→ Exercise description:
Please return the lines below verbatim, beginning at the one that has "ATOM 73 C C" and stopping after the one that has "ATOM 80 O O", and add no other lines.
# # # # # # #
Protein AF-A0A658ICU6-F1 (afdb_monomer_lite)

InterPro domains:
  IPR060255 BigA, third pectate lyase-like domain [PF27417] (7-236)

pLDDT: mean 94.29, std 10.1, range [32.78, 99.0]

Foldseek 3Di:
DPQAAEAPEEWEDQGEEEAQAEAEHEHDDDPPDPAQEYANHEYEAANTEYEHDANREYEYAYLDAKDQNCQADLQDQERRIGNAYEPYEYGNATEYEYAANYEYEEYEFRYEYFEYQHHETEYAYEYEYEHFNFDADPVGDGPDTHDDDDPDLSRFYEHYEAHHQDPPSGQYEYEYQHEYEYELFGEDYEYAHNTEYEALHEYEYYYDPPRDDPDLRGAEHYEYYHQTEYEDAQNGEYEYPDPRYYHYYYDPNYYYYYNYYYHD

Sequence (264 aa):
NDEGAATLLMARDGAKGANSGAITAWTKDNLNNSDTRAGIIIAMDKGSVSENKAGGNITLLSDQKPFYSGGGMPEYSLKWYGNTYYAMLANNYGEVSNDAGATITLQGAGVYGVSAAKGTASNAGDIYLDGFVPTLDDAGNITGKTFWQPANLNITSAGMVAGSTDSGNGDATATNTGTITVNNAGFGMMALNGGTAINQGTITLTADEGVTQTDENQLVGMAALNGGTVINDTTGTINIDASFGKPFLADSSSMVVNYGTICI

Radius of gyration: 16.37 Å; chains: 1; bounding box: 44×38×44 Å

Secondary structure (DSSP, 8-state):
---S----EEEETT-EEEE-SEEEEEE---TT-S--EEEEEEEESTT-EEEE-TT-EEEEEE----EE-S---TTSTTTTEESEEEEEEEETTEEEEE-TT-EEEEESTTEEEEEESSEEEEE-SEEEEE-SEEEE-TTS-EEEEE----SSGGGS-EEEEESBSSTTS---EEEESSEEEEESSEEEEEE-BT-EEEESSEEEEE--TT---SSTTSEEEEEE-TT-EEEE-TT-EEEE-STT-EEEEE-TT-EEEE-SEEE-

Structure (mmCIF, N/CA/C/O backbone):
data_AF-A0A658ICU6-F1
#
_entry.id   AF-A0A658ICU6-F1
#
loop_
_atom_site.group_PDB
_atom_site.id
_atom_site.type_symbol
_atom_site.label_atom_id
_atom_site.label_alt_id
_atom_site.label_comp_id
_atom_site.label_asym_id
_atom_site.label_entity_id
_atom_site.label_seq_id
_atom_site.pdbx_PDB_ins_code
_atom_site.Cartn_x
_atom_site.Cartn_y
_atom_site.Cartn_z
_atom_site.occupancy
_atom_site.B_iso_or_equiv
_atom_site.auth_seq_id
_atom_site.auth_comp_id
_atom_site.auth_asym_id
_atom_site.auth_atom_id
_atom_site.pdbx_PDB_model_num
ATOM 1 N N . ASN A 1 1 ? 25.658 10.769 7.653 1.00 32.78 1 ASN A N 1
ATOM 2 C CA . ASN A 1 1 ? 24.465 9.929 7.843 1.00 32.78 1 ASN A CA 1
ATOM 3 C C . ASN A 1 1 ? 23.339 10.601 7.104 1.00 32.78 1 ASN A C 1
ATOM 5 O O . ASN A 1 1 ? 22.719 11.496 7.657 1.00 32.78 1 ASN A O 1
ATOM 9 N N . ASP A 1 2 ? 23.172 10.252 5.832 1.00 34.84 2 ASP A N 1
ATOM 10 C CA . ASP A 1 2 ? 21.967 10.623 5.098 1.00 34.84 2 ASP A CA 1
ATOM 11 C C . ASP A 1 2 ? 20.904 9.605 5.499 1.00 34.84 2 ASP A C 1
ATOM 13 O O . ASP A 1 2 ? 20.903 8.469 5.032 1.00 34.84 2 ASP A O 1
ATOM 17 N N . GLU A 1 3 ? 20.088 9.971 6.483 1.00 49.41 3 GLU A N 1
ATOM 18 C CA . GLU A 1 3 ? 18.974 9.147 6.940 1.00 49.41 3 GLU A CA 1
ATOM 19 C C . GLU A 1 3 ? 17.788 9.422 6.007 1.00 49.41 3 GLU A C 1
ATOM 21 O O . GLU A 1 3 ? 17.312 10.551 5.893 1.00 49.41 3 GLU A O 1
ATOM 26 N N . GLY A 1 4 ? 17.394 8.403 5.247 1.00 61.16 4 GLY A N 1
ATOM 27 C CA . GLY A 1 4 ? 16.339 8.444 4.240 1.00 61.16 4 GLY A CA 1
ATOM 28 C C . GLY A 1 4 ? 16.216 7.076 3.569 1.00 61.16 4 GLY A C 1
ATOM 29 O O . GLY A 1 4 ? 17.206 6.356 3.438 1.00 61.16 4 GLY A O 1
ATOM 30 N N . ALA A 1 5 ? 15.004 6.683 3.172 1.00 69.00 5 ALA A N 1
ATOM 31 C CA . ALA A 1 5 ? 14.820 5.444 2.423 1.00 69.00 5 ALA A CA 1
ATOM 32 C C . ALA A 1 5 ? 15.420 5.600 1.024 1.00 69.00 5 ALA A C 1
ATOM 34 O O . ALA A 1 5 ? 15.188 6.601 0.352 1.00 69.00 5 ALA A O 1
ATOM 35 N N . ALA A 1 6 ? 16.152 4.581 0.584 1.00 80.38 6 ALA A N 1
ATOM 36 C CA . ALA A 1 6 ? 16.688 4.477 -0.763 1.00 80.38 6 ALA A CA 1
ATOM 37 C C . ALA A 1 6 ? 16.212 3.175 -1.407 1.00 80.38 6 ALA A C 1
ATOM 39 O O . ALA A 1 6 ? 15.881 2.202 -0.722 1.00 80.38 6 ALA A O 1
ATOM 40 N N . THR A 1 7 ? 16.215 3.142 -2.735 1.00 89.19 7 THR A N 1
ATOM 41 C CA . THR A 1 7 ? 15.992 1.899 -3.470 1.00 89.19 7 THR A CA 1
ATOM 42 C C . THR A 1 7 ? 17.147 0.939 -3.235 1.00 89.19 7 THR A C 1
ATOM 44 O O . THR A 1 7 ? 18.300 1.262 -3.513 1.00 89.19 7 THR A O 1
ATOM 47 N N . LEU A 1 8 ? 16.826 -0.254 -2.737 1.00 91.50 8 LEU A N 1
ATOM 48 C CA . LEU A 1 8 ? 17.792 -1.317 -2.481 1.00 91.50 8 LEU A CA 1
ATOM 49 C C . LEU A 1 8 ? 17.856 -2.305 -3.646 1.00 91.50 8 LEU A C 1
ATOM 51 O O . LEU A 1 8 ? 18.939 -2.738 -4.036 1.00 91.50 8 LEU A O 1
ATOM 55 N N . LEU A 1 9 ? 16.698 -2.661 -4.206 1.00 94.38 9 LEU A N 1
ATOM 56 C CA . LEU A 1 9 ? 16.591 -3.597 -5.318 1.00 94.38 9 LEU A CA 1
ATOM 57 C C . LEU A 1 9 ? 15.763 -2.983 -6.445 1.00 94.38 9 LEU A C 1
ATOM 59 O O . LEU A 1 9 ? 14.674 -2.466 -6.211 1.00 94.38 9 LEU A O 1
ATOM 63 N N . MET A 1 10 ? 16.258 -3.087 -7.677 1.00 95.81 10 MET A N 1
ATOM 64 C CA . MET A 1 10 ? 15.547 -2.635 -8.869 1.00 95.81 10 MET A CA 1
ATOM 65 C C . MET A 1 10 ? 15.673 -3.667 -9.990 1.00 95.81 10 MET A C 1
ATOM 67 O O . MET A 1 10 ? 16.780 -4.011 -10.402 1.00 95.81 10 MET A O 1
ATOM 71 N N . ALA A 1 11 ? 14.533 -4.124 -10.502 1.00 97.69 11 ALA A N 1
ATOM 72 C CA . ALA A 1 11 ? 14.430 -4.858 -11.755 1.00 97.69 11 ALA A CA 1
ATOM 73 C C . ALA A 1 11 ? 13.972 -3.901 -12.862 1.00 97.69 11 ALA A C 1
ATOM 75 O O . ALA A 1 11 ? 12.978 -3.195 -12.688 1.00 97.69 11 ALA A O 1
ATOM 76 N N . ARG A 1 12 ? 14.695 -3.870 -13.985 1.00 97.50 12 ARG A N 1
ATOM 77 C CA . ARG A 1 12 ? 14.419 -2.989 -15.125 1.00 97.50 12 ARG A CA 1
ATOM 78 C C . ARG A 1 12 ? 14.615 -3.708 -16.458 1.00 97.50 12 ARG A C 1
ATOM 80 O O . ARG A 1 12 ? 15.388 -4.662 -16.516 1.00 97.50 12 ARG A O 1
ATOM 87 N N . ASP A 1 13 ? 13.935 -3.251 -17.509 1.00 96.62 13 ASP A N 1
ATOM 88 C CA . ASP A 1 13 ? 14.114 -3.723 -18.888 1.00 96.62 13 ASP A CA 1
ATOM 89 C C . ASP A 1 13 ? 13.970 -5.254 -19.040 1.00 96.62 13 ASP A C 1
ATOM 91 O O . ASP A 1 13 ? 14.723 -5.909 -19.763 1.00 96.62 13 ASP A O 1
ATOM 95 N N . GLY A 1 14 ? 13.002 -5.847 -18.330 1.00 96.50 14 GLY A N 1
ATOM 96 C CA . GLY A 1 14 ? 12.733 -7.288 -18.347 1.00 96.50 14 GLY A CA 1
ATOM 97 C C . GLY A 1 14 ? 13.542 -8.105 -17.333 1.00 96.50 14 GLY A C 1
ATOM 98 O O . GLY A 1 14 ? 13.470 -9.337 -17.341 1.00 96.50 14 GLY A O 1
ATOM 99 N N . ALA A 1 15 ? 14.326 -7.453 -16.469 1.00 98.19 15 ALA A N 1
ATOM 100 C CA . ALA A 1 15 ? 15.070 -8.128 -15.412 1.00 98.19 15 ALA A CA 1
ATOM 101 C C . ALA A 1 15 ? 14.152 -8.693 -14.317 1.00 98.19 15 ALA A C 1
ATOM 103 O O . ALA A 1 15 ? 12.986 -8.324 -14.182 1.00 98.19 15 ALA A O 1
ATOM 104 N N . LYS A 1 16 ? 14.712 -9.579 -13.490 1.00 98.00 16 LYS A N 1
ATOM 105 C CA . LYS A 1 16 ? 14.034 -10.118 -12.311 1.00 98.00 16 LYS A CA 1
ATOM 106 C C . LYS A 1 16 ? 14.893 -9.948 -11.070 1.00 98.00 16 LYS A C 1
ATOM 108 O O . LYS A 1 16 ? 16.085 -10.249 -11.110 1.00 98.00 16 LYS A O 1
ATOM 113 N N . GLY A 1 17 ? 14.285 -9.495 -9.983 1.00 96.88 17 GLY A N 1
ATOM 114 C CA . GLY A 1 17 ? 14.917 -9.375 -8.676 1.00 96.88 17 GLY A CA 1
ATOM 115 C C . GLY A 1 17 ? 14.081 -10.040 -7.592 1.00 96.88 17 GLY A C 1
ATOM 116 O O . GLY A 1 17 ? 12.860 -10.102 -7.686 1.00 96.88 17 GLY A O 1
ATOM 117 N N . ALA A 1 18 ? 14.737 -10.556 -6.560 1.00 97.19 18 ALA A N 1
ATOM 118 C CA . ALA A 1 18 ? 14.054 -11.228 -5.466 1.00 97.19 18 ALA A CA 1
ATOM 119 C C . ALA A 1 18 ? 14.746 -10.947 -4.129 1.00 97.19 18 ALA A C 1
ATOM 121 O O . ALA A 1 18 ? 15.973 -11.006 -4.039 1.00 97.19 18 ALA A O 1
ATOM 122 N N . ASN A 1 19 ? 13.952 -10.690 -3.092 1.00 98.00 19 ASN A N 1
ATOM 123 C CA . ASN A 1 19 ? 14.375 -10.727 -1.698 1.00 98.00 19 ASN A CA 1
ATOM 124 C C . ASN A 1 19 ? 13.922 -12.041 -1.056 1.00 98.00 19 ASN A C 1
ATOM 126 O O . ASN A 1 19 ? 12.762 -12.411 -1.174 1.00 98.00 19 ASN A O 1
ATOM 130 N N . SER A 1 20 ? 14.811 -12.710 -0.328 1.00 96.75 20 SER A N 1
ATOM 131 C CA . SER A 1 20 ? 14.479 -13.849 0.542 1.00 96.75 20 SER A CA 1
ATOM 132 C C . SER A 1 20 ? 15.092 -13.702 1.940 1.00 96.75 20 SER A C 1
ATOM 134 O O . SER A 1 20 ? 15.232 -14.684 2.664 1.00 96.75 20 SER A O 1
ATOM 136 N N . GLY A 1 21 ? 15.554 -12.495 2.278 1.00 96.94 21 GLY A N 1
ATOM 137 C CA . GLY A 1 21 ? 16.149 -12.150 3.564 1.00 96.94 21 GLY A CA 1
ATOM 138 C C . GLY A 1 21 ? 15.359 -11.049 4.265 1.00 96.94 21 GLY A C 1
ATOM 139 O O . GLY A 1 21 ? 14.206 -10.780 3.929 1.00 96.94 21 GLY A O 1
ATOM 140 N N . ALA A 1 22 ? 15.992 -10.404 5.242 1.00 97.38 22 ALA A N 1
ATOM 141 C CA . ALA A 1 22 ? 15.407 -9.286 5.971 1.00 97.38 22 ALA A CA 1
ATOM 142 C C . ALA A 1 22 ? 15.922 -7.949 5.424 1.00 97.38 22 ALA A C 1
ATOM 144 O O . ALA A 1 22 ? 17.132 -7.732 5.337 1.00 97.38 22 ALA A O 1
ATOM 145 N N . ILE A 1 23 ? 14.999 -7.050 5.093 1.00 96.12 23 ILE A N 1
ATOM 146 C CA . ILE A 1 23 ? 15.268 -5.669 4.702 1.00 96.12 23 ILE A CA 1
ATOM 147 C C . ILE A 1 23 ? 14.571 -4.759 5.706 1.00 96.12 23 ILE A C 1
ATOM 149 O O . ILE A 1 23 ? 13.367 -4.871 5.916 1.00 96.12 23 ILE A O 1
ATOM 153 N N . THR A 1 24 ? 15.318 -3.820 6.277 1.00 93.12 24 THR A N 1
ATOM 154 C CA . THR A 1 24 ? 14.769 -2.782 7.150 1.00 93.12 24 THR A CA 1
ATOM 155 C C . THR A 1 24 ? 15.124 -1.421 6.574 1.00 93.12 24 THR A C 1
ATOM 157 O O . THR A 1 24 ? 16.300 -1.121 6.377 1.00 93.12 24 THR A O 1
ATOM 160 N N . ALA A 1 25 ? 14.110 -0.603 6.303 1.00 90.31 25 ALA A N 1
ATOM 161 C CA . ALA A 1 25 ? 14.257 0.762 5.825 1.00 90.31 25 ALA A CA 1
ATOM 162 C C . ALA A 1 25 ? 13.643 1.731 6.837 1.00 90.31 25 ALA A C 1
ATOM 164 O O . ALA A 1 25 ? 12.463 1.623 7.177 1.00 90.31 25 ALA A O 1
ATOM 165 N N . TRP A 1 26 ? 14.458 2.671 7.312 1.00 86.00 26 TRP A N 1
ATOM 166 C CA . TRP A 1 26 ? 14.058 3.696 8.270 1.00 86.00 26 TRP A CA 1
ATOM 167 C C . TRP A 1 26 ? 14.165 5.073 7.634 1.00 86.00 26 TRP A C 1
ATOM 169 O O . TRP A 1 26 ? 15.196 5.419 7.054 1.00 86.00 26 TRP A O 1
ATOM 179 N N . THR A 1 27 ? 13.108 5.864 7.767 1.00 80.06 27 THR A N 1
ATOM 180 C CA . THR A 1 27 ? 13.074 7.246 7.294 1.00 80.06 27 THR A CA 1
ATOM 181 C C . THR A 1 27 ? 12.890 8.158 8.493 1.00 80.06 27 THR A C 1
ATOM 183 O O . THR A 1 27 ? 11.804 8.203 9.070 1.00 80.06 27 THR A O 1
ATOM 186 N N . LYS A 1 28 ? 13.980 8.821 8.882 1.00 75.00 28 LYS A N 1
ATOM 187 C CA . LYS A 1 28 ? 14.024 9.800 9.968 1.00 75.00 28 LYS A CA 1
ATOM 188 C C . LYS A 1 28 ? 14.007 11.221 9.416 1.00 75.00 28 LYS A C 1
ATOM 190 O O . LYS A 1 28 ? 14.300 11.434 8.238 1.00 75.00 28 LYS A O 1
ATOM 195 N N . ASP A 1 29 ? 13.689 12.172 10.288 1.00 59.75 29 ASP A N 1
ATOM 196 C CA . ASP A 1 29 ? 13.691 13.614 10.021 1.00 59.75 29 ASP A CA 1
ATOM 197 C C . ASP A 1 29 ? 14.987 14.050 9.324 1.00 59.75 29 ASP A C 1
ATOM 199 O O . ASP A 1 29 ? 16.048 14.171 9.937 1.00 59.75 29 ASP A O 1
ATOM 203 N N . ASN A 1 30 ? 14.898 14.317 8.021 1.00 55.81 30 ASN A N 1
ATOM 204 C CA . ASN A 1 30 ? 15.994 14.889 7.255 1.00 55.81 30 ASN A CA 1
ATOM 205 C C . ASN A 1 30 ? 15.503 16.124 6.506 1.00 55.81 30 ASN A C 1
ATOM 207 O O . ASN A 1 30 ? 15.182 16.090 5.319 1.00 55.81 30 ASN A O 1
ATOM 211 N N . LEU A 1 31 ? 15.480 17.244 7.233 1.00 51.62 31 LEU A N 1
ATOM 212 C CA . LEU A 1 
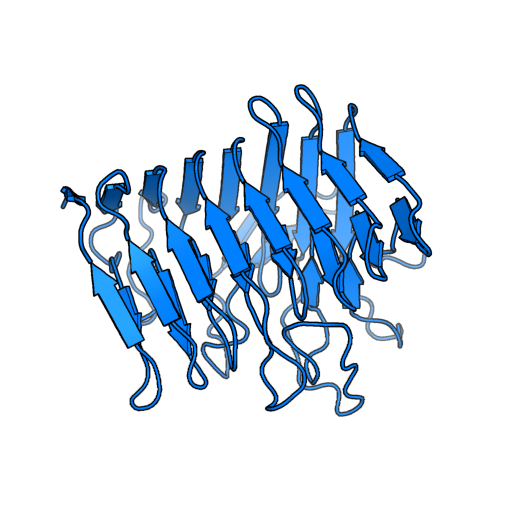31 ? 15.069 18.570 6.753 1.00 51.62 31 LEU A CA 1
ATOM 213 C C . LEU A 1 31 ? 15.884 19.082 5.543 1.00 51.62 31 LEU A C 1
ATOM 215 O O . LEU A 1 31 ? 15.544 20.123 4.987 1.00 51.62 31 LEU A O 1
ATOM 219 N N . ASN A 1 32 ? 16.950 18.377 5.140 1.00 53.69 32 ASN A N 1
ATOM 220 C CA . ASN A 1 32 ? 17.886 18.787 4.094 1.00 53.69 32 ASN A CA 1
ATOM 221 C C . ASN A 1 32 ? 17.922 17.852 2.869 1.00 53.69 32 ASN A C 1
ATOM 223 O O . ASN A 1 32 ? 18.705 18.113 1.955 1.00 53.69 32 ASN A O 1
ATOM 227 N N . ASN A 1 33 ? 17.121 16.779 2.818 1.00 53.28 33 ASN A N 1
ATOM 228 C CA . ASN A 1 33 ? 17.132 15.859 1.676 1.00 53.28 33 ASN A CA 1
# # # # # # #
→ Exercise output:
ATOM 73 C C . ALA A 1 11 ? 13.972 -3.901 -12.862 1.00 97.69 11 ALA A C 1
ATOM 75 O O . ALA A 1 11 ? 12.978 -3.195 -12.688 1.00 97.69 11 ALA A O 1
ATOM 76 N N . ARG A 1 12 ? 14.695 -3.870 -13.985 1.00 97.50 12 ARG A N 1
ATOM 77 C CA . ARG A 1 12 ? 14.419 -2.989 -15.125 1.00 97.50 12 ARG A CA 1
ATOM 78 C C . ARG A 1 12 ? 14.615 -3.708 -16.458 1.00 97.50 12 ARG A C 1
ATOM 80 O O . ARG A 1 12 ? 15.388 -4.662 -16.516 1.00 97.50 12 ARG A O 1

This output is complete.